-- Work required --
Among the records below, find the line that has "ATOM 180 N N"; from there, give the lines again exactly, and stop after the line that has "ATOM 221 C C".

--- START ---

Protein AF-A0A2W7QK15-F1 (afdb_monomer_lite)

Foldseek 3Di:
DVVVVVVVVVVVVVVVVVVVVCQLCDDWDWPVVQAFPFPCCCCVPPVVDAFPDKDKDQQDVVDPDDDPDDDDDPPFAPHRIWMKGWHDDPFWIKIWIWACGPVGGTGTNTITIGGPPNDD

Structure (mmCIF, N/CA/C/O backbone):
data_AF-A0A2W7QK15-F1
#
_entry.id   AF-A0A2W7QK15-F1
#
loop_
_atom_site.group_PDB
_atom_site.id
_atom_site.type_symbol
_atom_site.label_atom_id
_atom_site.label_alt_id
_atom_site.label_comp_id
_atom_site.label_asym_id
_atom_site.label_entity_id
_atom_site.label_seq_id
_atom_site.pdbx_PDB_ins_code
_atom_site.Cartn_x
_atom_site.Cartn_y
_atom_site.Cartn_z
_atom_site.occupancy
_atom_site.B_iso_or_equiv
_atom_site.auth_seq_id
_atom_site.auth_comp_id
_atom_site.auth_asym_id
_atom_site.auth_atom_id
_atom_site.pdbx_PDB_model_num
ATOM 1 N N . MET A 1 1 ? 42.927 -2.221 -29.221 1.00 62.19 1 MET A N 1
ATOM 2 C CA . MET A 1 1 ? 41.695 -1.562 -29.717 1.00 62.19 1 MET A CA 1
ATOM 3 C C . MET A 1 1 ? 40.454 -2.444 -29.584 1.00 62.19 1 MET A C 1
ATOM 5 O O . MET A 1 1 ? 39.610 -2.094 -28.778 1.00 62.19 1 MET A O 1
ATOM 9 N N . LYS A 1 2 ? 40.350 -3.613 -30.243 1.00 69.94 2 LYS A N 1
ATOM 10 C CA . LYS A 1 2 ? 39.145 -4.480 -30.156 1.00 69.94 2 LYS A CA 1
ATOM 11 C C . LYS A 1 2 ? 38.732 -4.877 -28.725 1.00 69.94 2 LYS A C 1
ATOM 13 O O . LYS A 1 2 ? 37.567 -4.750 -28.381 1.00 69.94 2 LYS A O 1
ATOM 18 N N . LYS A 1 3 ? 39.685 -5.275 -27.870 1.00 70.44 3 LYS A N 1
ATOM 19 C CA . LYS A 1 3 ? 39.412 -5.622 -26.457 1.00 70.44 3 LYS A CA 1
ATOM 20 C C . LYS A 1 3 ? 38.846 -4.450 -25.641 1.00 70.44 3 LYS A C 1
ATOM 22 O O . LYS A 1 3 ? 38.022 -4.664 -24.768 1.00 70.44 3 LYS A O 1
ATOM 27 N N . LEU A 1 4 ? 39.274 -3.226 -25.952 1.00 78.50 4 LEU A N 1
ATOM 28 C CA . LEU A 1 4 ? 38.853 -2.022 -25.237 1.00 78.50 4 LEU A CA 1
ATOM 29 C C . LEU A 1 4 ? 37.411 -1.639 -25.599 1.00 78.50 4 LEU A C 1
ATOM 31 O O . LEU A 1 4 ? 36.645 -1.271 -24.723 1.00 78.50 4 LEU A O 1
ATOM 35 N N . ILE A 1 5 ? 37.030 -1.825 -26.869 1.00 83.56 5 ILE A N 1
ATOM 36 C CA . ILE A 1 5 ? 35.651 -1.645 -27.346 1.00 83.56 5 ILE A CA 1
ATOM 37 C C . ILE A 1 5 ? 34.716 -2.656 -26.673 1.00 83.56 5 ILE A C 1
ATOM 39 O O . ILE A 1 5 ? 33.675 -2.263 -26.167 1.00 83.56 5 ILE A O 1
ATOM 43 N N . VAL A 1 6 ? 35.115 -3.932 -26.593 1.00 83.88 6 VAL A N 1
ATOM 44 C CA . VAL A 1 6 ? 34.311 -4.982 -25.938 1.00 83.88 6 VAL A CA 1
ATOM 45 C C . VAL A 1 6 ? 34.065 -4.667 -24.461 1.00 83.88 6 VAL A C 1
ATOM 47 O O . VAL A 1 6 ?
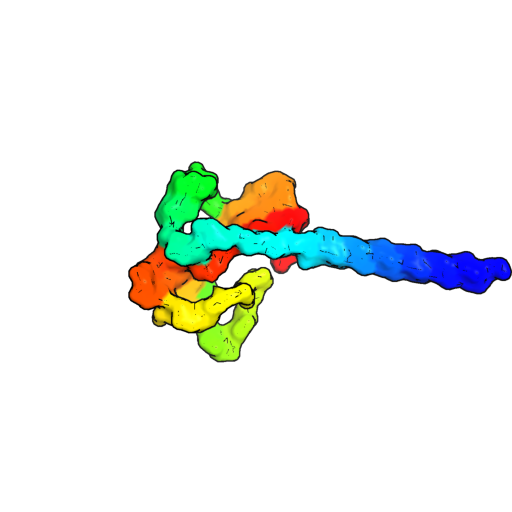 32.934 -4.774 -23.997 1.00 83.88 6 VAL A O 1
ATOM 50 N N . ILE A 1 7 ? 35.098 -4.233 -23.730 1.00 86.06 7 ILE A N 1
ATOM 51 C CA . ILE A 1 7 ? 34.960 -3.839 -22.320 1.00 86.06 7 ILE A CA 1
ATOM 52 C C . ILE A 1 7 ? 34.005 -2.646 -22.181 1.00 86.06 7 ILE A C 1
ATOM 54 O O . ILE A 1 7 ? 33.134 -2.665 -21.317 1.00 86.06 7 ILE A O 1
ATOM 58 N N . LEU A 1 8 ? 34.118 -1.644 -23.059 1.00 87.38 8 LEU A N 1
ATOM 59 C CA . LEU A 1 8 ? 33.230 -0.480 -23.046 1.00 87.38 8 LEU A CA 1
ATOM 60 C C . LEU A 1 8 ? 31.767 -0.878 -23.278 1.00 87.38 8 LEU A C 1
ATOM 62 O O . LEU A 1 8 ? 30.882 -0.399 -22.578 1.00 87.38 8 LEU A O 1
ATOM 66 N N . THR A 1 9 ? 31.511 -1.783 -24.224 1.00 85.38 9 THR A N 1
ATOM 67 C CA . THR A 1 9 ? 30.160 -2.277 -24.512 1.00 85.38 9 THR A CA 1
ATOM 68 C C . THR A 1 9 ? 29.561 -3.017 -23.317 1.00 85.38 9 THR A C 1
ATOM 70 O O . THR A 1 9 ? 28.400 -2.789 -22.993 1.00 85.38 9 THR A O 1
ATOM 73 N N . ILE A 1 10 ? 30.344 -3.852 -22.624 1.00 86.75 10 ILE A N 1
ATOM 74 C CA . ILE A 1 
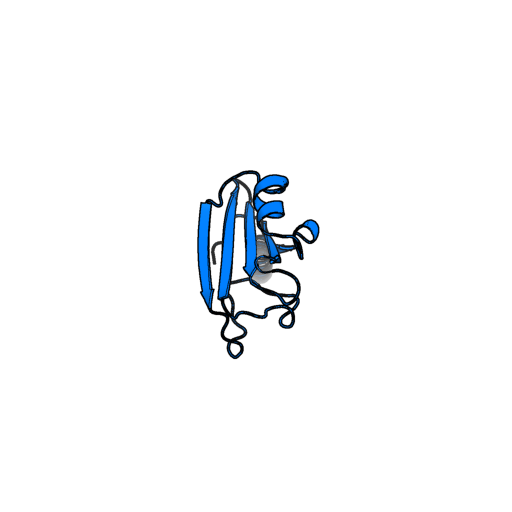10 ? 29.884 -4.564 -21.420 1.00 86.75 10 ILE A CA 1
ATOM 75 C C . ILE A 1 10 ? 29.534 -3.574 -20.302 1.00 86.75 10 ILE A C 1
ATOM 77 O O . ILE A 1 10 ? 28.500 -3.730 -19.662 1.00 86.75 10 ILE A O 1
ATOM 81 N N . ILE A 1 11 ? 30.355 -2.539 -20.095 1.00 86.88 11 ILE A N 1
ATOM 82 C CA . ILE A 1 11 ? 30.097 -1.507 -19.080 1.00 86.88 11 ILE A CA 1
ATOM 83 C C . ILE A 1 11 ? 28.815 -0.732 -19.403 1.00 86.88 11 ILE A C 1
ATOM 85 O O . ILE A 1 11 ? 27.993 -0.528 -18.516 1.00 86.88 11 ILE A O 1
ATOM 89 N N . VAL A 1 12 ? 28.618 -0.337 -20.665 1.00 87.38 12 VAL A N 1
ATOM 90 C CA . VAL A 1 12 ? 27.409 0.386 -21.086 1.00 87.38 12 VAL A CA 1
ATOM 91 C C . VAL A 1 12 ? 26.162 -0.471 -20.883 1.00 87.38 12 VAL A C 1
ATOM 93 O O . VAL A 1 12 ? 25.198 0.022 -20.313 1.00 87.38 12 VAL A O 1
ATOM 96 N N . ILE A 1 13 ? 26.186 -1.746 -21.287 1.00 85.56 13 ILE A N 1
ATOM 97 C CA . ILE A 1 13 ? 25.051 -2.665 -21.096 1.00 85.56 13 ILE A CA 1
ATOM 98 C C . ILE A 1 13 ? 24.784 -2.911 -19.607 1.00 85.56 13 ILE A C 1
ATOM 100 O O . ILE A 1 13 ? 23.631 -2.934 -19.192 1.00 85.56 13 ILE A O 1
ATOM 104 N N . GLY A 1 14 ? 25.833 -3.078 -18.798 1.00 82.44 14 GLY A N 1
ATOM 105 C CA . GLY A 1 14 ? 25.696 -3.245 -17.352 1.00 82.44 14 GLY A CA 1
ATOM 106 C C . GLY A 1 14 ? 25.030 -2.036 -16.699 1.00 82.44 14 GLY A C 1
ATOM 107 O O . GLY A 1 14 ? 24.067 -2.204 -15.962 1.00 82.44 14 GLY A O 1
ATOM 108 N N . LEU A 1 15 ? 25.489 -0.825 -17.033 1.00 81.69 15 LEU A N 1
ATOM 109 C CA . LEU A 1 15 ? 24.941 0.426 -16.503 1.00 81.69 15 LEU A CA 1
ATOM 110 C C . LEU A 1 15 ? 23.502 0.679 -16.956 1.00 81.69 15 LEU A C 1
ATOM 112 O O . LEU A 1 15 ? 22.684 1.117 -16.153 1.00 81.69 15 LEU A O 1
ATOM 116 N N . THR A 1 16 ? 23.174 0.413 -18.223 1.00 78.44 16 THR A N 1
ATOM 117 C CA . THR A 1 16 ? 21.800 0.588 -18.713 1.00 78.44 16 THR A CA 1
ATOM 118 C C . THR A 1 16 ? 20.858 -0.455 -18.137 1.00 78.44 16 THR A C 1
ATOM 120 O O . THR A 1 16 ? 19.713 -0.119 -17.858 1.00 78.44 16 THR A O 1
ATOM 123 N N . ALA A 1 17 ? 21.322 -1.688 -17.915 1.00 75.12 17 ALA A N 1
ATOM 124 C CA . ALA A 1 17 ? 20.537 -2.715 -17.247 1.00 75.12 17 ALA A CA 1
ATOM 125 C C . ALA A 1 17 ? 20.269 -2.336 -15.788 1.00 75.12 17 ALA A C 1
ATOM 127 O O . ALA A 1 17 ? 19.115 -2.373 -15.382 1.00 75.12 17 ALA A O 1
ATOM 128 N N . THR A 1 18 ? 21.282 -1.911 -15.023 1.00 72.12 18 THR A N 1
ATOM 129 C CA . THR A 1 18 ? 21.070 -1.463 -13.636 1.00 72.12 18 THR A CA 1
ATOM 130 C C . THR A 1 18 ? 20.139 -0.262 -13.579 1.00 72.12 18 THR A C 1
ATOM 132 O O . THR A 1 18 ? 19.171 -0.309 -12.844 1.00 72.12 18 THR A O 1
ATOM 135 N N . TRP A 1 19 ? 20.327 0.749 -14.434 1.00 67.06 19 TRP A N 1
ATOM 136 C CA . TRP A 1 19 ? 19.408 1.893 -14.505 1.00 67.06 19 TRP A CA 1
ATOM 137 C C . TRP A 1 19 ? 17.983 1.494 -14.877 1.00 67.06 19 TRP A C 1
ATOM 139 O O . TRP A 1 19 ? 17.029 2.031 -14.328 1.00 67.06 19 TRP A O 1
ATOM 149 N N . TYR A 1 20 ? 17.827 0.571 -15.825 1.00 65.25 20 TYR A N 1
ATOM 150 C CA . TYR A 1 20 ? 16.520 0.040 -16.182 1.00 65.25 20 TYR A CA 1
ATOM 151 C C . TYR A 1 20 ? 15.894 -0.672 -14.981 1.00 65.25 20 TYR A C 1
ATOM 153 O O . TYR A 1 20 ? 14.760 -0.375 -14.634 1.00 65.25 20 TYR A O 1
ATOM 161 N N . PHE A 1 21 ? 16.630 -1.539 -14.286 1.00 61.44 21 PHE A N 1
ATOM 162 C CA . PHE A 1 21 ? 16.118 -2.184 -13.081 1.00 61.44 21 PHE A CA 1
ATOM 163 C C . PHE A 1 21 ? 15.799 -1.169 -11.976 1.00 61.44 21 PHE A C 1
ATOM 165 O O . PHE A 1 21 ? 14.724 -1.267 -11.403 1.00 61.44 21 PHE A O 1
ATOM 172 N N . ASP A 1 22 ? 16.633 -0.165 -11.733 1.00 58.81 22 ASP A N 1
ATOM 173 C CA . ASP A 1 22 ? 16.393 0.853 -10.705 1.00 58.81 22 ASP A CA 1
ATOM 174 C C . ASP A 1 22 ? 15.136 1.687 -11.026 1.00 58.81 22 ASP A C 1
ATOM 176 O O . ASP A 1 22 ? 14.276 1.856 -10.173 1.00 58.81 22 ASP A O 1
ATOM 180 N N . ILE A 1 23 ? 14.931 2.117 -12.279 1.00 59.03 23 ILE A N 1
ATOM 181 C CA . ILE A 1 23 ? 13.734 2.882 -12.703 1.00 59.03 23 ILE A CA 1
ATOM 182 C C . ILE A 1 23 ? 12.435 2.071 -12.573 1.00 59.03 23 ILE A C 1
ATOM 184 O O . ILE A 1 23 ? 11.359 2.636 -12.352 1.00 59.03 23 ILE A O 1
ATOM 188 N N . TRP A 1 24 ? 12.521 0.753 -12.752 1.00 56.06 24 TRP A N 1
ATOM 189 C CA . TRP A 1 24 ? 11.392 -0.156 -12.564 1.00 56.06 24 TRP A CA 1
ATOM 190 C C . TRP A 1 24 ? 11.202 -0.574 -11.099 1.00 56.06 24 TRP A C 1
ATOM 192 O O . TRP A 1 24 ? 10.148 -1.114 -10.780 1.00 56.06 24 TRP A O 1
ATOM 202 N N . ASN A 1 25 ? 12.175 -0.326 -10.215 1.00 52.81 25 ASN A N 1
ATOM 203 C CA . ASN A 1 25 ? 12.143 -0.768 -8.818 1.00 52.81 25 ASN A CA 1
ATOM 204 C C . ASN A 1 25 ? 12.218 0.371 -7.773 1.00 52.81 25 ASN A C 1
ATOM 206 O O . ASN A 1 25 ? 12.087 0.086 -6.586 1.00 52.81 25 ASN A O 1
ATOM 210 N N . GLU A 1 26 ? 12.352 1.645 -8.162 1.00 52.84 26 GLU A N 1
ATOM 211 C CA . GLU A 1 26 ? 12.356 2.806 -7.250 1.00 52.84 26 GLU A CA 1
ATOM 212 C C . GLU A 1 26 ? 11.500 3.992 -7.761 1.00 52.84 26 GLU A C 1
ATOM 214 O O . GLU A 1 26 ? 11.493 4.270 -8.963 1.00 52.84 26 GLU A O 1
ATOM 219 N N . PRO A 1 27 ? 10.845 4.792 -6.888 1.00 55.19 27 PRO A N 1
ATOM 220 C CA . PRO A 1 27 ? 10.524 4.581 -5.482 1.00 55.19 27 PRO A CA 1
ATOM 221 C C . PRO A 1 27 ? 9.026 4.279 -5.312 1.00 55.19 27 PRO A C 1
ATOM 223 O O . PRO A 1 27 ? 8.145 4.934 -5.878 1.00 55.19 27 PRO A O 1
ATOM 226 N N . VAL A 1 28 ? 8.732 3.282 -4.490 1.00 70.75 28 VAL A N 1
ATOM 227 C CA . VAL A 1 28 ? 7.471 3.248 -3.757 1.00 70.75 28 VAL A CA 1
ATOM 228 C C . VAL A 1 28 ? 7.506 4.387 -2.742 1.00 70.75 28 VAL A C 1
ATOM 230 O O . VAL A 1 28 ? 8.331 4.379 -1.835 1.00 70.75 28 VAL A O 1
ATOM 233 N N . GLU A 1 29 ? 6.672 5.405 -2.925 1.00 78.06 29 GLU A N 1
ATOM 234 C CA . GLU A 1 29 ? 6.521 6.484 -1.945 1.00 78.06 29 GLU A CA 1
ATOM 235 C C . GLU A 1 29 ? 5.442 6.076 -0.944 1.00 78.06 29 GLU A C 1
ATOM 237 O O . GLU A 1 29 ? 4.327 5.737 -1.349 1.00 78.06 29 GLU A O 1
ATOM 242 N N . THR A 1 30 ? 5.749 6.111 0.352 1.00 81.94 30 THR A N 1
ATOM 243 C CA . THR A 1 30 ? 4.715 5.958 1.376 1.00 81.94 30 THR A CA 1
ATOM 244 C C . THR A 1 30 ? 3.846 7.212 1.408 1.00 81.94 30 THR A C 1
ATOM 246 O O . THR A 1 30 ? 4.323 8.341 1.285 1.00 81.94 30 THR A O 1
ATOM 249 N N . ILE A 1 31 ? 2.539 7.021 1.544 1.00 86.00 31 ILE A N 1
ATOM 250 C CA . ILE A 1 31 ? 1.560 8.101 1.655 1.00 86.00 31 ILE A CA 1
ATOM 251 C C . ILE A 1 31 ? 1.262 8.286 3.147 1.00 86.00 31 ILE A C 1
ATOM 253 O O . ILE A 1 31 ? 0.195 7.918 3.641 1.00 86.00 31 ILE A O 1
ATOM 257 N N . ASP A 1 32 ? 2.241 8.822 3.880 1.00 85.12 32 ASP A N 1
ATOM 258 C CA . ASP A 1 32 ? 2.235 8.885 5.352 1.00 85.12 32 ASP A CA 1
ATOM 259 C C . ASP A 1 32 ? 1.012 9.621 5.929 1.00 85.12 32 ASP A C 1
ATOM 261 O O . ASP A 1 32 ? 0.559 9.320 7.030 1.00 85.12 32 ASP A O 1
ATOM 265 N N . GLU A 1 33 ? 0.437 10.564 5.178 1.00 88.81 33 GLU A N 1
ATOM 266 C CA . GLU A 1 33 ? -0.776 11.300 5.563 1.00 88.81 33 GLU A CA 1
ATOM 267 C C . GLU A 1 33 ? -2.025 10.412 5.695 1.00 88.81 33 GLU A C 1
ATOM 269 O O . GLU A 1 33 ? -2.959 10.761 6.421 1.00 88.81 33 GLU A O 1
ATOM 274 N N . LEU A 1 34 ? -2.047 9.268 5.003 1.00 88.75 34 LEU A N 1
ATOM 275 C CA . LEU A 1 34 ? -3.142 8.306 5.068 1.00 88.75 34 LEU A CA 1
ATOM 276 C C . LEU A 1 34 ? -2.940 7.282 6.181 1.00 88.75 34 LEU A C 1
ATOM 278 O O . LEU A 1 34 ? -3.928 6.760 6.693 1.00 88.75 34 LEU A O 1
ATOM 282 N N . ILE A 1 35 ? -1.696 7.007 6.577 1.00 87.75 35 ILE A N 1
ATOM 283 C CA . ILE A 1 35 ? -1.391 6.002 7.595 1.00 87.75 35 ILE A CA 1
ATOM 284 C C . ILE A 1 35 ? -2.042 6.401 8.923 1.00 87.75 35 ILE A C 1
ATOM 286 O O . ILE A 1 35 ? -1.940 7.528 9.408 1.00 87.75 35 ILE A O 1
ATOM 290 N N . GLY A 1 36 ? -2.770 5.459 9.512 1.00 85.31 36 GLY A N 1
ATOM 291 C CA . GLY A 1 36 ? -3.514 5.655 10.746 1.00 85.31 36 GLY A CA 1
ATOM 292 C C . GLY A 1 36 ? -4.879 6.332 10.578 1.00 85.31 36 GLY A C 1
ATOM 293 O O . GLY A 1 36 ? -5.649 6.352 11.543 1.00 85.31 36 GLY A O 1
ATOM 294 N N . GLN A 1 37 ? -5.222 6.839 9.390 1.00 91.06 37 GLN A N 1
ATOM 295 C CA . GLN A 1 37 ? -6.546 7.399 9.110 1.00 91.06 37 GLN A CA 1
ATOM 296 C C . GLN A 1 37 ? -7.589 6.301 8.885 1.00 91.06 37 GLN A C 1
ATOM 298 O O . GLN A 1 37 ? -7.271 5.138 8.636 1.00 91.06 37 GLN A O 1
ATOM 303 N N . ASN A 1 38 ? -8.867 6.671 8.973 1.00 92.31 38 ASN A N 1
ATOM 304 C CA . ASN A 1 38 ? -9.961 5.772 8.617 1.00 92.31 38 ASN A CA 1
ATOM 305 C C . ASN A 1 38 ? -10.073 5.640 7.085 1.00 92.31 38 ASN A C 1
ATOM 307 O O . ASN A 1 38 ? -9.874 6.620 6.365 1.00 92.31 38 ASN A O 1
ATOM 311 N N . TYR A 1 39 ? -10.451 4.461 6.587 1.00 89.94 39 TYR A N 1
ATOM 312 C CA . TYR A 1 39 ? -10.760 4.250 5.165 1.00 89.94 39 TYR A CA 1
ATOM 313 C C . TYR A 1 39 ? -11.720 5.298 4.584 1.00 89.94 39 TYR A C 1
ATOM 315 O O . TYR A 1 39 ? -11.476 5.806 3.497 1.00 89.94 39 TYR A O 1
ATOM 323 N N . ASP A 1 40 ? -12.763 5.686 5.319 1.00 91.50 40 ASP A N 1
ATOM 324 C CA . ASP A 1 40 ? -13.721 6.704 4.881 1.00 91.50 40 ASP A CA 1
ATOM 325 C C . ASP A 1 40 ? -13.052 8.055 4.609 1.00 91.50 40 ASP A C 1
ATOM 327 O O . ASP A 1 40 ? -13.434 8.758 3.674 1.00 91.50 40 ASP A O 1
ATOM 331 N N . TYR A 1 41 ? -12.042 8.418 5.403 1.00 91.56 41 TYR A N 1
ATOM 332 C CA . TYR A 1 41 ? -11.255 9.624 5.171 1.00 91.56 41 TYR A CA 1
ATOM 333 C C . TYR A 1 41 ? -10.432 9.486 3.887 1.00 91.56 41 TYR A C 1
ATOM 335 O O . TYR A 1 41 ? -10.516 10.351 3.015 1.00 91.56 41 TYR A O 1
ATOM 343 N N . ALA A 1 42 ? -9.702 8.378 3.732 1.00 89.75 42 ALA A N 1
ATOM 344 C CA . ALA A 1 42 ? -8.910 8.117 2.533 1.00 89.75 42 ALA A CA 1
ATOM 345 C C . ALA A 1 42 ? -9.793 8.129 1.271 1.00 89.75 42 ALA A C 1
ATOM 347 O O . ALA A 1 42 ? -9.532 8.861 0.319 1.00 89.75 42 ALA A O 1
ATOM 348 N N . HIS A 1 43 ? -10.899 7.393 1.284 1.00 89.69 43 HIS A N 1
ATOM 349 C CA . HIS A 1 43 ? -11.799 7.272 0.147 1.00 89.69 43 HIS A CA 1
ATOM 350 C C . HIS A 1 43 ? -12.518 8.593 -0.177 1.00 89.69 43 HIS A C 1
ATOM 352 O O . HIS A 1 43 ? -12.478 9.052 -1.317 1.00 89.69 43 HIS A O 1
ATOM 358 N N . LYS A 1 44 ? -13.143 9.252 0.810 1.00 90.31 44 LYS A N 1
ATOM 359 C CA . LYS A 1 44 ? -14.007 10.422 0.555 1.00 90.31 44 LYS A CA 1
ATOM 360 C C . LYS A 1 44 ? -13.235 11.731 0.424 1.00 90.31 44 LYS A C 1
ATOM 362 O O . LYS A 1 44 ? -13.659 12.600 -0.335 1.00 90.31 44 LYS A O 1
ATOM 367 N N . MET A 1 45 ? -12.139 11.904 1.163 1.00 91.06 45 MET A N 1
ATOM 368 C CA . MET A 1 45 ? -11.401 13.174 1.189 1.00 91.06 45 MET A CA 1
ATOM 369 C C . MET A 1 45 ? -10.201 13.173 0.247 1.00 91.06 45 MET A C 1
ATOM 371 O O . MET A 1 45 ? -10.003 14.166 -0.465 1.00 91.06 45 MET A O 1
ATOM 375 N N . TYR A 1 46 ? -9.431 12.080 0.240 1.00 91.44 46 TYR A N 1
ATOM 376 C CA . TYR A 1 46 ? -8.180 11.980 -0.509 1.00 91.44 46 TYR A CA 1
ATOM 377 C C . TYR A 1 46 ? -8.401 11.520 -1.952 1.00 91.44 46 TYR A C 1
ATOM 379 O O . TYR A 1 46 ? -8.225 12.309 -2.879 1.00 91.44 46 TYR A O 1
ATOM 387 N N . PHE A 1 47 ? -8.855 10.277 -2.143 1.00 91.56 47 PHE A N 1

--- END ---

-- Task answer --
ATOM 180 N N . ILE A 1 23 ? 14.931 2.117 -12.279 1.00 59.03 23 ILE A N 1
ATOM 181 C CA . ILE A 1 23 ? 13.734 2.882 -12.703 1.00 59.03 23 ILE A CA 1
ATOM 182 C C . ILE A 1 23 ? 12.435 2.071 -12.573 1.00 59.03 23 ILE A C 1
ATOM 184 O O . ILE A 1 23 ? 11.359 2.636 -12.352 1.00 59.03 23 ILE A O 1
ATOM 188 N N . TRP A 1 24 ? 12.521 0.753 -12.752 1.00 56.06 24 TRP A N 1
ATOM 189 C CA . TRP A 1 24 ? 11.392 -0.156 -12.564 1.00 56.06 24 TRP A CA 1
ATOM 190 C C . TRP A 1 24 ? 11.202 -0.574 -11.099 1.00 56.06 24 TRP A C 1
ATOM 192 O O . TRP A 1 24 ? 10.148 -1.114 -10.780 1.00 56.06 24 TRP A O 1
ATOM 202 N N . ASN A 1 25 ? 12.175 -0.326 -10.215 1.00 52.81 25 ASN A N 1
ATOM 203 C CA . ASN A 1 25 ? 12.143 -0.768 -8.818 1.00 52.81 25 ASN A CA 1
ATOM 204 C C . ASN A 1 25 ? 12.218 0.371 -7.773 1.00 52.81 25 ASN A C 1
ATOM 206 O O . ASN A 1 25 ? 12.087 0.086 -6.586 1.00 52.81 25 ASN A O 1
ATOM 210 N N . GLU A 1 26 ? 12.352 1.645 -8.162 1.00 52.84 26 GLU A N 1
ATOM 211 C CA . GLU A 1 26 ? 12.356 2.806 -7.250 1.00 52.84 26 GLU A CA 1
ATOM 212 C C . GLU A 1 26 ? 11.500 3.992 -7.761 1.00 52.84 26 GLU A C 1
ATOM 214 O O . GLU A 1 26 ? 11.493 4.270 -8.963 1.00 52.84 26 GLU A O 1
ATOM 219 N N . PRO A 1 27 ? 10.845 4.792 -6.888 1.00 55.19 27 PRO A N 1
ATOM 220 C CA . PRO A 1 27 ? 10.524 4.581 -5.482 1.00 55.19 27 PRO A CA 1
ATOM 221 C C . PRO A 1 27 ? 9.026 4.279 -5.312 1.00 55.19 27 PRO A C 1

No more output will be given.